Kimberly Norwood Part 1: In the Pines

Gone Cold - Texas True Crime

Vincent Strange

True Crime, Society & Culture, News

4.61.8K Ratings

🗓️ 25 March 2024

⏱️ 35 minutes

🧾️ Download transcript

Summary

In early May 1989, sixteen-year-old Michelle Lee Richardson vanished from East Texas, the city of Palestine specifically. Just weeks later, on May 20th, another East Texas girl turned up missing under similar circumstances. Kimberly Norwood was a twelve-year-old who loved life and, believe it or not, school. She was experiencing the normal throes of being a preteen, but Kimberly was a good kid who never got in trouble and had certainly never tried to run away. But when she came up missing near her home in the Caney Creek Addition of Hallsville, Texas, the Harrison County Sheriff’s Office were working the case as if she had left on her own. Kimberly took no clothes, however, and left all her money behind. The harder the Norwood’s fought for Sheriff Bill Oldham to allow outside help to come in, the harder he fought against them.
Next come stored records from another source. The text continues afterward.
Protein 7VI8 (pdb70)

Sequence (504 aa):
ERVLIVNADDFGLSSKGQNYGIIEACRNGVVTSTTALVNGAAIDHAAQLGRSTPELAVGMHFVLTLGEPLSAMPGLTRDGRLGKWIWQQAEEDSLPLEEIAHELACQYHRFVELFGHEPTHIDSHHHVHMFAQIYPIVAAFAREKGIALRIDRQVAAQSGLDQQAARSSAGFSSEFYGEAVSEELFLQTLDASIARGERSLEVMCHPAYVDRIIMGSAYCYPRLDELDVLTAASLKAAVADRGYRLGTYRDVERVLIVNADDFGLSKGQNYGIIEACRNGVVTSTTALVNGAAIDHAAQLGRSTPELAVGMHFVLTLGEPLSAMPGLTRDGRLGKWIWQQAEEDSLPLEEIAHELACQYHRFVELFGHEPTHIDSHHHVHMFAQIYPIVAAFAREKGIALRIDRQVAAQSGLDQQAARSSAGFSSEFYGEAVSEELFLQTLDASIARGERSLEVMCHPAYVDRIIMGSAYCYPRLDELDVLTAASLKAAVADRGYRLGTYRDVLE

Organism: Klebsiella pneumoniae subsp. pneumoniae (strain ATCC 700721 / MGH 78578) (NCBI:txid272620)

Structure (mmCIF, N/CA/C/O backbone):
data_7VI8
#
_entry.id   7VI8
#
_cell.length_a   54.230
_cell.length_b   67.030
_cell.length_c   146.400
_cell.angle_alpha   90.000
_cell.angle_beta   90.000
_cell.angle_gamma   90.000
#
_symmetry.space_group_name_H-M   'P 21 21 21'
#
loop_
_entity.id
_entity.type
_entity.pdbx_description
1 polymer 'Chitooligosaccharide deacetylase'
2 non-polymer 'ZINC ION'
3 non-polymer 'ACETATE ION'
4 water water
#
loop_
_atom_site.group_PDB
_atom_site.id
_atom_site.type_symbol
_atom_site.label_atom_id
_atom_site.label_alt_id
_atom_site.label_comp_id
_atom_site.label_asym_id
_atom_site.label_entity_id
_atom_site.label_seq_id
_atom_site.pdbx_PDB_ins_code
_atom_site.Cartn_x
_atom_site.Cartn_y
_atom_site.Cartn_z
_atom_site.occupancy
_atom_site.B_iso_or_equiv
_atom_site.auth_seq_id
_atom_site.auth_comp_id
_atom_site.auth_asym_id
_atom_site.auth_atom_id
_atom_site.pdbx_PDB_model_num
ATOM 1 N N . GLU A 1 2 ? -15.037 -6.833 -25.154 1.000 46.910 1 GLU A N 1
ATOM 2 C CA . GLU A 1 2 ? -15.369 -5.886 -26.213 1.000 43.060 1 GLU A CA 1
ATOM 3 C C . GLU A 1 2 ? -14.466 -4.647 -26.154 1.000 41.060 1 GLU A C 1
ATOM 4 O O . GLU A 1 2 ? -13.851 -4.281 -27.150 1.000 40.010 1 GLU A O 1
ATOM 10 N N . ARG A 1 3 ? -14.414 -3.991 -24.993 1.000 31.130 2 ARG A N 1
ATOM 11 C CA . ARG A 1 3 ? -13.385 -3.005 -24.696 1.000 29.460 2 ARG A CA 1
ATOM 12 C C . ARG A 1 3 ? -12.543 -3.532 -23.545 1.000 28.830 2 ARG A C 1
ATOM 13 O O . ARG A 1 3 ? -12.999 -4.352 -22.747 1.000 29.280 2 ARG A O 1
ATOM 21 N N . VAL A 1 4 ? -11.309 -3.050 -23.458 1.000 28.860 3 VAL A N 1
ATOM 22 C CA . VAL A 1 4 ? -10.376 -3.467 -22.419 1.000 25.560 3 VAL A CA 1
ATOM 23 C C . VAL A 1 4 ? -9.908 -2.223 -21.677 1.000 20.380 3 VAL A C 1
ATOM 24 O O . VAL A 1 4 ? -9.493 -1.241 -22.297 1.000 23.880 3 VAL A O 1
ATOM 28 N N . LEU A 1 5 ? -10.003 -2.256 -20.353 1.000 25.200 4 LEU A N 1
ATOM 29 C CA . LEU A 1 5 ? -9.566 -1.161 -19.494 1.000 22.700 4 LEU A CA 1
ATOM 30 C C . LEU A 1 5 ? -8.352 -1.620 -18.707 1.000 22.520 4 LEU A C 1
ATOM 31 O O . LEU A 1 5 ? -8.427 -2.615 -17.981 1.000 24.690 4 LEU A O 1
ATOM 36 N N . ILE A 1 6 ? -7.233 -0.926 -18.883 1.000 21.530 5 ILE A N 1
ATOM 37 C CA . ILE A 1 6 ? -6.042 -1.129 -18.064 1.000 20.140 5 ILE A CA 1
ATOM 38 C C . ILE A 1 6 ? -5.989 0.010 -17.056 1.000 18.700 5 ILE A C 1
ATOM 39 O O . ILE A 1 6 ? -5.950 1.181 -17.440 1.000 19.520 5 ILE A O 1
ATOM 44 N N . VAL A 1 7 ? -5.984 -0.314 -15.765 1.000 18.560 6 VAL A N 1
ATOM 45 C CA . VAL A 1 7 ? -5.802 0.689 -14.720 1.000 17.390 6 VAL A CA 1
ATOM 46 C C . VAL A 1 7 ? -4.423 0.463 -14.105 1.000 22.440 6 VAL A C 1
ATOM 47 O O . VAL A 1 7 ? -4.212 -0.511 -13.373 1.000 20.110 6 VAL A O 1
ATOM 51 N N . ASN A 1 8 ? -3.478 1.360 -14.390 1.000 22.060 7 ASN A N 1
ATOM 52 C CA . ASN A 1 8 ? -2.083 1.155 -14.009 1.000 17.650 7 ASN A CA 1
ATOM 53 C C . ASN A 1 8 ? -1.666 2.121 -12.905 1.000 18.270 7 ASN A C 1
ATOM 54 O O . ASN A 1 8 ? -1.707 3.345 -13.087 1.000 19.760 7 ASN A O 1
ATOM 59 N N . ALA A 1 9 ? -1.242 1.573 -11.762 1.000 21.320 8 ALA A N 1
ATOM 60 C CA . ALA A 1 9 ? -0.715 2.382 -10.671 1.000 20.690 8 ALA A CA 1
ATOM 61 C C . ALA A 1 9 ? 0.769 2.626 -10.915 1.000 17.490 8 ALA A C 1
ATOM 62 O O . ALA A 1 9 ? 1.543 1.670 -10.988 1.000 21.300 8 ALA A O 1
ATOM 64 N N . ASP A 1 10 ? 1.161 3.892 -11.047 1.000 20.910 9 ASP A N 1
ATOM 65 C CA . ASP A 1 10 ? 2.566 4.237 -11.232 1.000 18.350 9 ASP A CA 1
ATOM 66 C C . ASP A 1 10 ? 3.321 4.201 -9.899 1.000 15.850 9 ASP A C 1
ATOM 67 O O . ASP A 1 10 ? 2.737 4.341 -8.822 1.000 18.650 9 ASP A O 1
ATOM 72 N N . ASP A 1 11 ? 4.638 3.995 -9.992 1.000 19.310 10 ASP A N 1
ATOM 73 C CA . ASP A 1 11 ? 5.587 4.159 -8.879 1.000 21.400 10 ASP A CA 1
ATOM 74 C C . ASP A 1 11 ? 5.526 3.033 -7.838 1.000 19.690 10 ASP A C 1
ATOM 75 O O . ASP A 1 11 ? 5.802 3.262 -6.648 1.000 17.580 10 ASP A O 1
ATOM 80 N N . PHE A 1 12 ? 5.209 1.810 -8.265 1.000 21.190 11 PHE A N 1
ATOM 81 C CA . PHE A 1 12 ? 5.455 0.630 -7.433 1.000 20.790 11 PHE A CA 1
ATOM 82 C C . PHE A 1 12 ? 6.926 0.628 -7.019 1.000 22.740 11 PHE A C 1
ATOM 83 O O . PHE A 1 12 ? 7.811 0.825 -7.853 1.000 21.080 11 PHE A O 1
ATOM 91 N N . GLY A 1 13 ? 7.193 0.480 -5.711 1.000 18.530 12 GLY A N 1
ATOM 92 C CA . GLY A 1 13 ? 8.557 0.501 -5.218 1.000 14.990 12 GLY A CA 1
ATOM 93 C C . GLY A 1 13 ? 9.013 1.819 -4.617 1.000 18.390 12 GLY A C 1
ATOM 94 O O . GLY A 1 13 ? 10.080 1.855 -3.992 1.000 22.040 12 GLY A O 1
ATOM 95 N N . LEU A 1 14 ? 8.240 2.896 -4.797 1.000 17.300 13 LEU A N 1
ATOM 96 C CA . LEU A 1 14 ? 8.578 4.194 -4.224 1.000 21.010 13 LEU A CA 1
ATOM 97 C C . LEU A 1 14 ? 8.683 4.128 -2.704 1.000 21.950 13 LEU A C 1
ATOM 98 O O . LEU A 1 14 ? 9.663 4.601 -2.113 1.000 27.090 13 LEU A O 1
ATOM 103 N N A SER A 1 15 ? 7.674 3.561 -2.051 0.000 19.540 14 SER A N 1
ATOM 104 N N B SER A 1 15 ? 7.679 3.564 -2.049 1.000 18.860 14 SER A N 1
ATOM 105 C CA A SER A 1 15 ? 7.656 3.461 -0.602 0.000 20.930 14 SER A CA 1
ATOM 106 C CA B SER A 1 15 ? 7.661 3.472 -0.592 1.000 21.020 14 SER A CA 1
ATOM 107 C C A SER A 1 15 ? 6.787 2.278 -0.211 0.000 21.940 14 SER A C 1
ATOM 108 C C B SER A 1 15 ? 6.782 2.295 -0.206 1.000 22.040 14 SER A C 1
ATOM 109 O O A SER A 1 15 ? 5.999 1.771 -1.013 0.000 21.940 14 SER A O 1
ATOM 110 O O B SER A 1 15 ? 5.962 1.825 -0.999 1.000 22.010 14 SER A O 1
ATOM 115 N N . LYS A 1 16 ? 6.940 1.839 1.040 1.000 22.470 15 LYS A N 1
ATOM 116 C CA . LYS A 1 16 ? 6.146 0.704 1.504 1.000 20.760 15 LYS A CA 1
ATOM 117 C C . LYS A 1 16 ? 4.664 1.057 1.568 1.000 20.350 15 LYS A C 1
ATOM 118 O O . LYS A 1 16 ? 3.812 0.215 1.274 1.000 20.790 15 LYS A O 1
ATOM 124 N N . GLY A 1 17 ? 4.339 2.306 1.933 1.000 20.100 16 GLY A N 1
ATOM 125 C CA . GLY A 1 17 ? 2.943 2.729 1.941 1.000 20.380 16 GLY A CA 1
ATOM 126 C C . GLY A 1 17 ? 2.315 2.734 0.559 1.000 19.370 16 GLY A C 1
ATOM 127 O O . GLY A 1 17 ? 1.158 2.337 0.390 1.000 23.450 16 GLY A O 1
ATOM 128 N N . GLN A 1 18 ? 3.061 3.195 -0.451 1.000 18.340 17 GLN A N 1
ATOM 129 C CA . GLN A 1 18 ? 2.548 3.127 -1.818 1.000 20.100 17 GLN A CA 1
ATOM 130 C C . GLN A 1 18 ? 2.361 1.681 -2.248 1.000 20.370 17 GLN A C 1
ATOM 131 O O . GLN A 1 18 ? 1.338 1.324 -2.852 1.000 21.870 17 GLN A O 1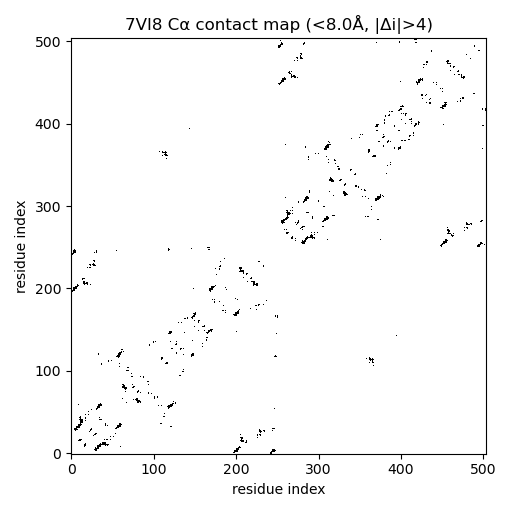
ATOM 137 N N . ASN A 1 19 ? 3.342 0.835 -1.926 1.000 19.580 18 ASN A N 1
ATOM 138 C CA . ASN A 1 19 ? 3.266 -0.584 -2.247 1.000 19.170 18 ASN A CA 1
ATOM 139 C C . ASN A 1 19 ? 1.972 -1.194 -1.731 1.000 23.150 18 ASN A C 1
ATOM 140 O O . ASN A 1 19 ? 1.250 -1.872 -2.471 1.000 24.810 18 ASN A O 1
ATOM 145 N N . TYR A 1 20 ? 1.656 -0.955 -0.453 1.000 22.130 19 TYR A N 1
ATOM 146 C CA . TYR A 1 20 ? 0.435 -1.524 0.104 1.000 21.640 19 TYR A CA 1
ATOM 147 C C . TYR A 1 20 ? -0.819 -0.890 -0.497 1.000 18.960 19 TYR A C 1
ATOM 148 O O . TYR A 1 20 ? -1.835 -1.573 -0.648 1.000 19.450 19 TYR A O 1
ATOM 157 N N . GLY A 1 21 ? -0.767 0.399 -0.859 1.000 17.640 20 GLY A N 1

All they wanted was their little girl back, and the lawman, as the Marshall News Messenger put it, seemed unmoved by the family’s plight.

If you have any information about the disappearance of Kimberly Rachelle Norwood, please call the Harrison County Sheriff's Office at 903-935-4888.

If you have any information about the disappearance of Michelle Lee Richardson, please contact the Anderson County Sheriff's Department at 903-729-6068.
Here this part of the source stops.